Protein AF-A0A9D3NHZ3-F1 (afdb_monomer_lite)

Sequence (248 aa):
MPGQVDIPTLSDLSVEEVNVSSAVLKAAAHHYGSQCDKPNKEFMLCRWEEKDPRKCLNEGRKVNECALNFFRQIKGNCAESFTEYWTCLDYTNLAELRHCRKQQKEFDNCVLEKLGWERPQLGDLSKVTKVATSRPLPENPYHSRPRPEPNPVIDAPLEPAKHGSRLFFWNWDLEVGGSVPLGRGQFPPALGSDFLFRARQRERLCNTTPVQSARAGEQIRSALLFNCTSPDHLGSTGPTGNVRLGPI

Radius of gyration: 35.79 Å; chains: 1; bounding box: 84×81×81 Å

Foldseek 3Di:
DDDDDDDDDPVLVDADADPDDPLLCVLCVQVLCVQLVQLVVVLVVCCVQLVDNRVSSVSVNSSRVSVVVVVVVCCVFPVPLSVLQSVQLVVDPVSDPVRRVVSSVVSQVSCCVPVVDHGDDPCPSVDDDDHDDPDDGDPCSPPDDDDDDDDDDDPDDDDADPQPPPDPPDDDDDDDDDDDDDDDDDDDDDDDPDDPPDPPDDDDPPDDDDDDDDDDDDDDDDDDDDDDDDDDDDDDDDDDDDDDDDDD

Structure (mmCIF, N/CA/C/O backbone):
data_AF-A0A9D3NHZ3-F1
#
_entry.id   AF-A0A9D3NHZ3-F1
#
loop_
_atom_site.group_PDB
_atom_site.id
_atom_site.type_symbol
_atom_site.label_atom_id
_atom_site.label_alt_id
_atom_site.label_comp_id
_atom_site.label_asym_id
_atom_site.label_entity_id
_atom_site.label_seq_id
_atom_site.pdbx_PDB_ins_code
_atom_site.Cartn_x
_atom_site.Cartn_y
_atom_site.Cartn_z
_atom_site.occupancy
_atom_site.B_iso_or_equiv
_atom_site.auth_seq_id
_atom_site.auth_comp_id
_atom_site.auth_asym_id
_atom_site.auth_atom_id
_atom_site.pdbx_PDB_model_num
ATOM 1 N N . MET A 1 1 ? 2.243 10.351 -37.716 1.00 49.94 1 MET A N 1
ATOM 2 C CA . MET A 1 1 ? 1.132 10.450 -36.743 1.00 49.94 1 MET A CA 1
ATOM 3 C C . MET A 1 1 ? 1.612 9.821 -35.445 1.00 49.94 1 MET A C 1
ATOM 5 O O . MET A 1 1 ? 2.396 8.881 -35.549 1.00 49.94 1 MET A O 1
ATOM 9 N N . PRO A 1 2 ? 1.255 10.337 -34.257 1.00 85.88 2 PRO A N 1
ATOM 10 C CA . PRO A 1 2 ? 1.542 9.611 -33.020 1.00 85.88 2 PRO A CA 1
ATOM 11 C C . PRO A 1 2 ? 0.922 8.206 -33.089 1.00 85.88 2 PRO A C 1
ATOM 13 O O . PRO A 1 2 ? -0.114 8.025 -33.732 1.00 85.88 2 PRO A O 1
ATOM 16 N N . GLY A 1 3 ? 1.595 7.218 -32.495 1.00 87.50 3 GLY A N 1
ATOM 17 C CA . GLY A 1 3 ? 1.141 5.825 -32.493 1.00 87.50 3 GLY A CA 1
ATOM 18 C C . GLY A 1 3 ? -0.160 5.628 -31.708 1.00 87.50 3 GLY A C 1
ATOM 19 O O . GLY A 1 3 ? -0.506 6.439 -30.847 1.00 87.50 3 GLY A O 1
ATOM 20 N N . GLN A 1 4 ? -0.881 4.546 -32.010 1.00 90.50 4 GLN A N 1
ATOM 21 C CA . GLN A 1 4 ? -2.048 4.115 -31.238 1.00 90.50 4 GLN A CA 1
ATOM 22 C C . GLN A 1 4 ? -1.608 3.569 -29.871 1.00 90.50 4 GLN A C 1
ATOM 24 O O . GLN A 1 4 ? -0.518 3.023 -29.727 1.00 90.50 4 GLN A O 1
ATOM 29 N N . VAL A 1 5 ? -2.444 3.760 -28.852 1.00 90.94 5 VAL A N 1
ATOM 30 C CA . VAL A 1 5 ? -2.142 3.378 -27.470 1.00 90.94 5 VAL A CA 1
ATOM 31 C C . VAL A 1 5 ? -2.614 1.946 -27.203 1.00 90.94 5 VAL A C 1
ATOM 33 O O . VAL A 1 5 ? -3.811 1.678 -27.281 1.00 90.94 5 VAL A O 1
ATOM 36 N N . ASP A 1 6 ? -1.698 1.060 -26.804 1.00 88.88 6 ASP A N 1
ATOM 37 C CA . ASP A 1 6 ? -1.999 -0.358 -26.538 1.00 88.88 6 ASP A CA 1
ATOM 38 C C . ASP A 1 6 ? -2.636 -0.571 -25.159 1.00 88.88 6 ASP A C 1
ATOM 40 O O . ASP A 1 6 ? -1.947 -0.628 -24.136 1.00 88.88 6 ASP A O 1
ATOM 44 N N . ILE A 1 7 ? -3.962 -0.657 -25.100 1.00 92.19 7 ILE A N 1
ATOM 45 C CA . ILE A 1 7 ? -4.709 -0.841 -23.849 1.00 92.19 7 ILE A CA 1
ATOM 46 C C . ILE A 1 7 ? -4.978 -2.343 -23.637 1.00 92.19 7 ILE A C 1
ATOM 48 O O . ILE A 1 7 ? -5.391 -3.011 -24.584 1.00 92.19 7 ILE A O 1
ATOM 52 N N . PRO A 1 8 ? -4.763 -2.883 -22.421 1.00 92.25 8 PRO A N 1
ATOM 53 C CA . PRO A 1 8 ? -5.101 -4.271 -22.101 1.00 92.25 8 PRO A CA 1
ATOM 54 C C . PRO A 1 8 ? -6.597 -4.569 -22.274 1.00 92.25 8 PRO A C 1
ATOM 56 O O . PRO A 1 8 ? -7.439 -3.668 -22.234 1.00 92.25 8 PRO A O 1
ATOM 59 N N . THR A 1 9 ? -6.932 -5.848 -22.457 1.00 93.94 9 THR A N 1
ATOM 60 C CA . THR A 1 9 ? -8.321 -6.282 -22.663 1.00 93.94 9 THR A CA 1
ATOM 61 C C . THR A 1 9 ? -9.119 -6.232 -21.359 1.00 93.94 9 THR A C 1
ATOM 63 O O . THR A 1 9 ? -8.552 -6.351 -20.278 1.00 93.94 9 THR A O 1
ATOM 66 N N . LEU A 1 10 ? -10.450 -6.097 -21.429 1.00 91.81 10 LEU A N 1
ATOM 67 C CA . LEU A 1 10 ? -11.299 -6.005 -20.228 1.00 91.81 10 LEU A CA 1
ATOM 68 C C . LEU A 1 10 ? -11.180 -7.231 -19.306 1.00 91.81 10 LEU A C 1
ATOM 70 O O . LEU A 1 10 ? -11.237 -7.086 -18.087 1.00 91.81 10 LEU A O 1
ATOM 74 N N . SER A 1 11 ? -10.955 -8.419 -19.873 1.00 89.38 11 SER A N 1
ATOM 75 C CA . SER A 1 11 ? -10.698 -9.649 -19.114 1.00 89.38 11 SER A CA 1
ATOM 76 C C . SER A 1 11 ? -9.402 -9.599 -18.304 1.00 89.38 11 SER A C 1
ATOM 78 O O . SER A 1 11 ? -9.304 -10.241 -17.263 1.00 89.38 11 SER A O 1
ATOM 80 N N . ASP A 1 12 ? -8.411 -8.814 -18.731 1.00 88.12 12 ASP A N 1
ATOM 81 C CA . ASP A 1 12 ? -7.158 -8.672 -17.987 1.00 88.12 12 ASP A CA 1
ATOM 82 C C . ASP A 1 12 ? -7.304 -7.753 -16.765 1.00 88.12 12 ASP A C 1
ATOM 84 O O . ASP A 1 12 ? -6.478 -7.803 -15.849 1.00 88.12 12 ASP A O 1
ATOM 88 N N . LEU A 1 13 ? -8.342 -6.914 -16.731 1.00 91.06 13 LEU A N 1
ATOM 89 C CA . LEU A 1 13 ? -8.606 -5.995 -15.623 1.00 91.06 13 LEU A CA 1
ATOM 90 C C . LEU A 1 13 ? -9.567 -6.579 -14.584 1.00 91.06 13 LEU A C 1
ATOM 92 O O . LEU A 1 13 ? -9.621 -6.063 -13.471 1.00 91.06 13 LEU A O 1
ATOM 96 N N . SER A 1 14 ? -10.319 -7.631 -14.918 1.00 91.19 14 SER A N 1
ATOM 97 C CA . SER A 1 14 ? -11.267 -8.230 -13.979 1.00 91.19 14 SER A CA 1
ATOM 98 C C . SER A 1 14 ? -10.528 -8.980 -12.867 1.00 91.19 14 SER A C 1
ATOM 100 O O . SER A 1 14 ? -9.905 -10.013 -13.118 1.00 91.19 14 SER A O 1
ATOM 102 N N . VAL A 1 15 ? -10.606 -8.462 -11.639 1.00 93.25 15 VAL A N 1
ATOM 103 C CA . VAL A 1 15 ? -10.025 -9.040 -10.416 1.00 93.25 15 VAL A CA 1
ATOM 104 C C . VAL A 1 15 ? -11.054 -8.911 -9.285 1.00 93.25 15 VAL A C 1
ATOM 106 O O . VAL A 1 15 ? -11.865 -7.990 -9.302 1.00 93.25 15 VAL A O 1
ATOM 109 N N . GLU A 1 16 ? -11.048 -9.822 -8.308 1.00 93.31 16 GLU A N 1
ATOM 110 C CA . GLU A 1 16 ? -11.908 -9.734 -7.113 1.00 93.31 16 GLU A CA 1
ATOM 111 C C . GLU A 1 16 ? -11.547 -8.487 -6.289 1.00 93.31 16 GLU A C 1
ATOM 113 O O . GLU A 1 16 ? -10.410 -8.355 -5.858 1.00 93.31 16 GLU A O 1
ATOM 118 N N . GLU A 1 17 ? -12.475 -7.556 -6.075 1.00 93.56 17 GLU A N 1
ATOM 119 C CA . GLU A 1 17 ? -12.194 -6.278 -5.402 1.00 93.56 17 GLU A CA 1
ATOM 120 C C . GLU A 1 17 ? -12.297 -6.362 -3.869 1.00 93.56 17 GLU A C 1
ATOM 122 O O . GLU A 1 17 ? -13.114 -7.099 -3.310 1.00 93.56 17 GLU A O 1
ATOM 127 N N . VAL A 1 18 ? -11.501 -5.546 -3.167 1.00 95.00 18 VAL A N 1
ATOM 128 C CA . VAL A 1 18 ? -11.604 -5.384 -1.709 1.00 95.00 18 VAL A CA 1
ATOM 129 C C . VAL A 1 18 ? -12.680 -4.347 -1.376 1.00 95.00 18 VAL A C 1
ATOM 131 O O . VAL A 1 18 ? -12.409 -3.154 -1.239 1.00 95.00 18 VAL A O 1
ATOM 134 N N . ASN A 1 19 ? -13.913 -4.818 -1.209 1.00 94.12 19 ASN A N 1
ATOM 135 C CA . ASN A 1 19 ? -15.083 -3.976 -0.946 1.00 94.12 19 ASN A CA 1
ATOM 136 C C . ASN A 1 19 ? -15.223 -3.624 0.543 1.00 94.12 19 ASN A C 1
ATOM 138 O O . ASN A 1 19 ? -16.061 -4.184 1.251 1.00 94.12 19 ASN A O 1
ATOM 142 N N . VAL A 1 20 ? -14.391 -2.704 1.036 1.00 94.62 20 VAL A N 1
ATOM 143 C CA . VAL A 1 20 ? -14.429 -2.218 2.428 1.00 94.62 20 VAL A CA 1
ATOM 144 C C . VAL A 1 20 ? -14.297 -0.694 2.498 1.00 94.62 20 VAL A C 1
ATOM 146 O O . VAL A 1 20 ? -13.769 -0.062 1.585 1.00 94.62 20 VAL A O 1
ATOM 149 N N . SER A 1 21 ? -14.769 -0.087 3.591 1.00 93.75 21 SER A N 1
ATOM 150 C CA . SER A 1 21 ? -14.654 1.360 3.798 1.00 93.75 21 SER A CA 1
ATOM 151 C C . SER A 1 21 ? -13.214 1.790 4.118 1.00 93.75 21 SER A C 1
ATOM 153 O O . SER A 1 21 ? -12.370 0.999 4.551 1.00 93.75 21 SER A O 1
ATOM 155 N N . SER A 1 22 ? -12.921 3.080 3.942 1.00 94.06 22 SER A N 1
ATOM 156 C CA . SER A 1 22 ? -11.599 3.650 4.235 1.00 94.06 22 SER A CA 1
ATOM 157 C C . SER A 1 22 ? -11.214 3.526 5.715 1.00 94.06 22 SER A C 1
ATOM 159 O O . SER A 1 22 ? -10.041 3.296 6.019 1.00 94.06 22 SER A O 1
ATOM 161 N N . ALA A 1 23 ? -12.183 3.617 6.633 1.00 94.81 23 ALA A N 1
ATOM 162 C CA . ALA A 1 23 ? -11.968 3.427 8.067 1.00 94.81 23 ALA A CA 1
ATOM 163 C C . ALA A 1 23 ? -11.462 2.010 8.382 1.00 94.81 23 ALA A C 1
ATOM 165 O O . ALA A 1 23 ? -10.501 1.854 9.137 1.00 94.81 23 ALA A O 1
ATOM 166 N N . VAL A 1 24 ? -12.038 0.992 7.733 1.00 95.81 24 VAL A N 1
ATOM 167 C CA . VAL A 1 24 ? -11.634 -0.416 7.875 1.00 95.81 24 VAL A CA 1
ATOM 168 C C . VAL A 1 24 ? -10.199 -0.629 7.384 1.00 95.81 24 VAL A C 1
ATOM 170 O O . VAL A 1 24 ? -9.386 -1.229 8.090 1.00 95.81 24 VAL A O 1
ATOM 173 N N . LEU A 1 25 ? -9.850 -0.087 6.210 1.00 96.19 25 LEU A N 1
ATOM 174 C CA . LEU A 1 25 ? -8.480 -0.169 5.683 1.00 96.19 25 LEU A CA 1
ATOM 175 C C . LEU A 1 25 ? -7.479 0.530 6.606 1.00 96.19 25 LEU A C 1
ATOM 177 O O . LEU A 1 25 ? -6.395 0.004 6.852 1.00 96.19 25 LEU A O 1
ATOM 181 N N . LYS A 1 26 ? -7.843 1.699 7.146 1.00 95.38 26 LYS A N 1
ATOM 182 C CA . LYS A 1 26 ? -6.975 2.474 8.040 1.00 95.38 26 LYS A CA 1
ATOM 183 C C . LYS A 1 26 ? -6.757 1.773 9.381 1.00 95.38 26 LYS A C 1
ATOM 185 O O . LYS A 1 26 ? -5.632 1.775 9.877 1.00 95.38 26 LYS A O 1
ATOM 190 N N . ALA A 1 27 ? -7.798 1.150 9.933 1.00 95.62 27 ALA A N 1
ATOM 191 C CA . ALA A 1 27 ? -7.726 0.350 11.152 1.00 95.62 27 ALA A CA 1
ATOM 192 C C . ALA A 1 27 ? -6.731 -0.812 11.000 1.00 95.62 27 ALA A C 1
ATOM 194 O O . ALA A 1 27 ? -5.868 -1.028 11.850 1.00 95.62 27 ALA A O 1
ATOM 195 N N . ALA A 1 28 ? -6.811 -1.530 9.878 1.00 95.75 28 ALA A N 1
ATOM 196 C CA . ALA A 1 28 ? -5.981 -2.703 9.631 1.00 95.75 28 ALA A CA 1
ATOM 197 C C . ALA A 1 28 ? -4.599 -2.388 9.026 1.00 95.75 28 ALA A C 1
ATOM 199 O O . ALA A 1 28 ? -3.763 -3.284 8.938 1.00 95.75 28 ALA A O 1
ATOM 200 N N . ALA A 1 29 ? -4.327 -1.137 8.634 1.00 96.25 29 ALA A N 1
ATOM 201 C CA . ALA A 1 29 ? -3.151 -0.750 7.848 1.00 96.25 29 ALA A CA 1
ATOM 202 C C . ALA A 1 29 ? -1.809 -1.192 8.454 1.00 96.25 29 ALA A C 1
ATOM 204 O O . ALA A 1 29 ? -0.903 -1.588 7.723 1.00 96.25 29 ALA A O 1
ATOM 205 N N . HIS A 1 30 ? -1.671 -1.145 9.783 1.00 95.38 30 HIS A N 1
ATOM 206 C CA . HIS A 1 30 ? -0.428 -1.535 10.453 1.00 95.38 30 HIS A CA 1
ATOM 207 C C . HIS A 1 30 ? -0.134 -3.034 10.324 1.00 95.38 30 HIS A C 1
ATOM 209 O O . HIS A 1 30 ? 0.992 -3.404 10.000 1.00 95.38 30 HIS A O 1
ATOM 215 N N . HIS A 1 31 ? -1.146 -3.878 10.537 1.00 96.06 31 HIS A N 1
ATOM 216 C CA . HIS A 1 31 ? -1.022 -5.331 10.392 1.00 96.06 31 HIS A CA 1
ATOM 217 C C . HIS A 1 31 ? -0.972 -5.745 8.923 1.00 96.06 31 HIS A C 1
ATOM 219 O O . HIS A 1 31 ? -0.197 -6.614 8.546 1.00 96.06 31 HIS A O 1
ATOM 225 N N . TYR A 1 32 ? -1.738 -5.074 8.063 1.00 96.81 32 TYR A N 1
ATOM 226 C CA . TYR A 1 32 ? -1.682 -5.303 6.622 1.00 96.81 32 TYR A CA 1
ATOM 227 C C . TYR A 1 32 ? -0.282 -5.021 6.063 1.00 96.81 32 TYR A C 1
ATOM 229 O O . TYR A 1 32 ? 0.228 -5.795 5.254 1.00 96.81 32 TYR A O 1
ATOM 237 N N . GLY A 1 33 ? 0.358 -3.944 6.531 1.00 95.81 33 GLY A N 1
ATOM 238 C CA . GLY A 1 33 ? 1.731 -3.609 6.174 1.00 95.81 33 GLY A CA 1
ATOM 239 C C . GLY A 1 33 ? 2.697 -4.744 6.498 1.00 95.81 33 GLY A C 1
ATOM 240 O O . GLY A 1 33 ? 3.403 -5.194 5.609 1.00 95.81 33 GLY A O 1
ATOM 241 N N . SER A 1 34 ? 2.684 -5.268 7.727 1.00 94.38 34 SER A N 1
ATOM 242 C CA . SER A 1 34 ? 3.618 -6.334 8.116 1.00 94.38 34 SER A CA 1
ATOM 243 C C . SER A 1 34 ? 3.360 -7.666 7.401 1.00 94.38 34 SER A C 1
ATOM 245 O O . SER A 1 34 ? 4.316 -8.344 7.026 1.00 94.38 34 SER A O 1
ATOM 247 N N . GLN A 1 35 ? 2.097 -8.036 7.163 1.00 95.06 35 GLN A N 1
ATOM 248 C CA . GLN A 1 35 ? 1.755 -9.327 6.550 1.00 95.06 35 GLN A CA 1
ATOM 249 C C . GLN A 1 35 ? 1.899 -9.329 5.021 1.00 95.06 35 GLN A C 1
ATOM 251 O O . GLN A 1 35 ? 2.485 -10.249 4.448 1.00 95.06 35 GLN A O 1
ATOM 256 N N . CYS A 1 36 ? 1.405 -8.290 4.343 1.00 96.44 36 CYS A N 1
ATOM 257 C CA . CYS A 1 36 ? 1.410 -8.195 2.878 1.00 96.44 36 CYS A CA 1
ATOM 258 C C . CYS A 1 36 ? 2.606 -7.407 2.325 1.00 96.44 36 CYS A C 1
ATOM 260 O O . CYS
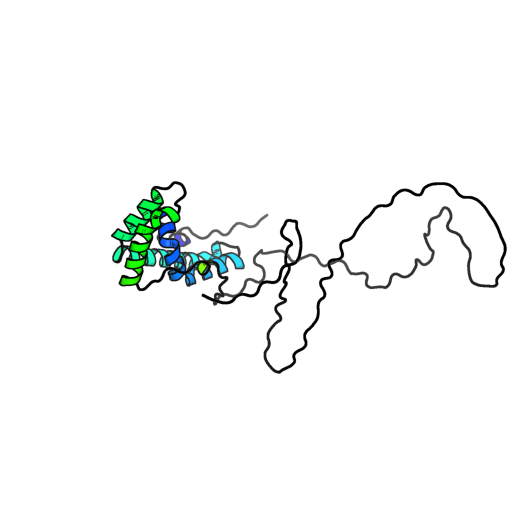 A 1 36 ? 2.589 -6.936 1.188 1.00 96.44 36 CYS A O 1
ATOM 262 N N . ASP A 1 37 ? 3.676 -7.282 3.105 1.00 95.50 37 ASP A N 1
ATOM 263 C CA . ASP A 1 37 ? 4.843 -6.468 2.776 1.00 95.50 37 ASP A CA 1
ATOM 264 C C . ASP A 1 37 ? 5.519 -6.888 1.459 1.00 95.50 37 ASP A C 1
ATOM 266 O O . ASP A 1 37 ? 5.843 -6.046 0.623 1.00 95.50 37 ASP A O 1
ATOM 270 N N . LYS A 1 38 ? 5.696 -8.198 1.243 1.00 94.62 38 LYS A N 1
ATOM 271 C CA . LYS A 1 38 ? 6.386 -8.748 0.062 1.00 94.62 38 LYS A CA 1
ATOM 272 C C . LYS A 1 38 ? 5.697 -8.373 -1.263 1.00 94.62 38 LYS A C 1
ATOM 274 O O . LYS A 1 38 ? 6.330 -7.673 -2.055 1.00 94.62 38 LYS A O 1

───

In the listing above, find the line containing "ATOM 263 C CA" and the line containing "ATOM 270 N N", then retype both and every line between them exactly, with nothing else.

ATOM 263 C CA . ASP A 1 37 ? 4.843 -6.468 2.776 1.00 95.50 37 ASP A CA 1
ATOM 264 C C . ASP A 1 37 ? 5.519 -6.888 1.459 1.00 95.50 37 ASP A C 1
ATOM 266 O O . ASP A 1 37 ? 5.843 -6.046 0.623 1.00 95.50 37 ASP A O 1
ATOM 270 N N . LYS A 1 38 ? 5.696 -8.198 1.243 1.00 94.62 38 LYS A N 1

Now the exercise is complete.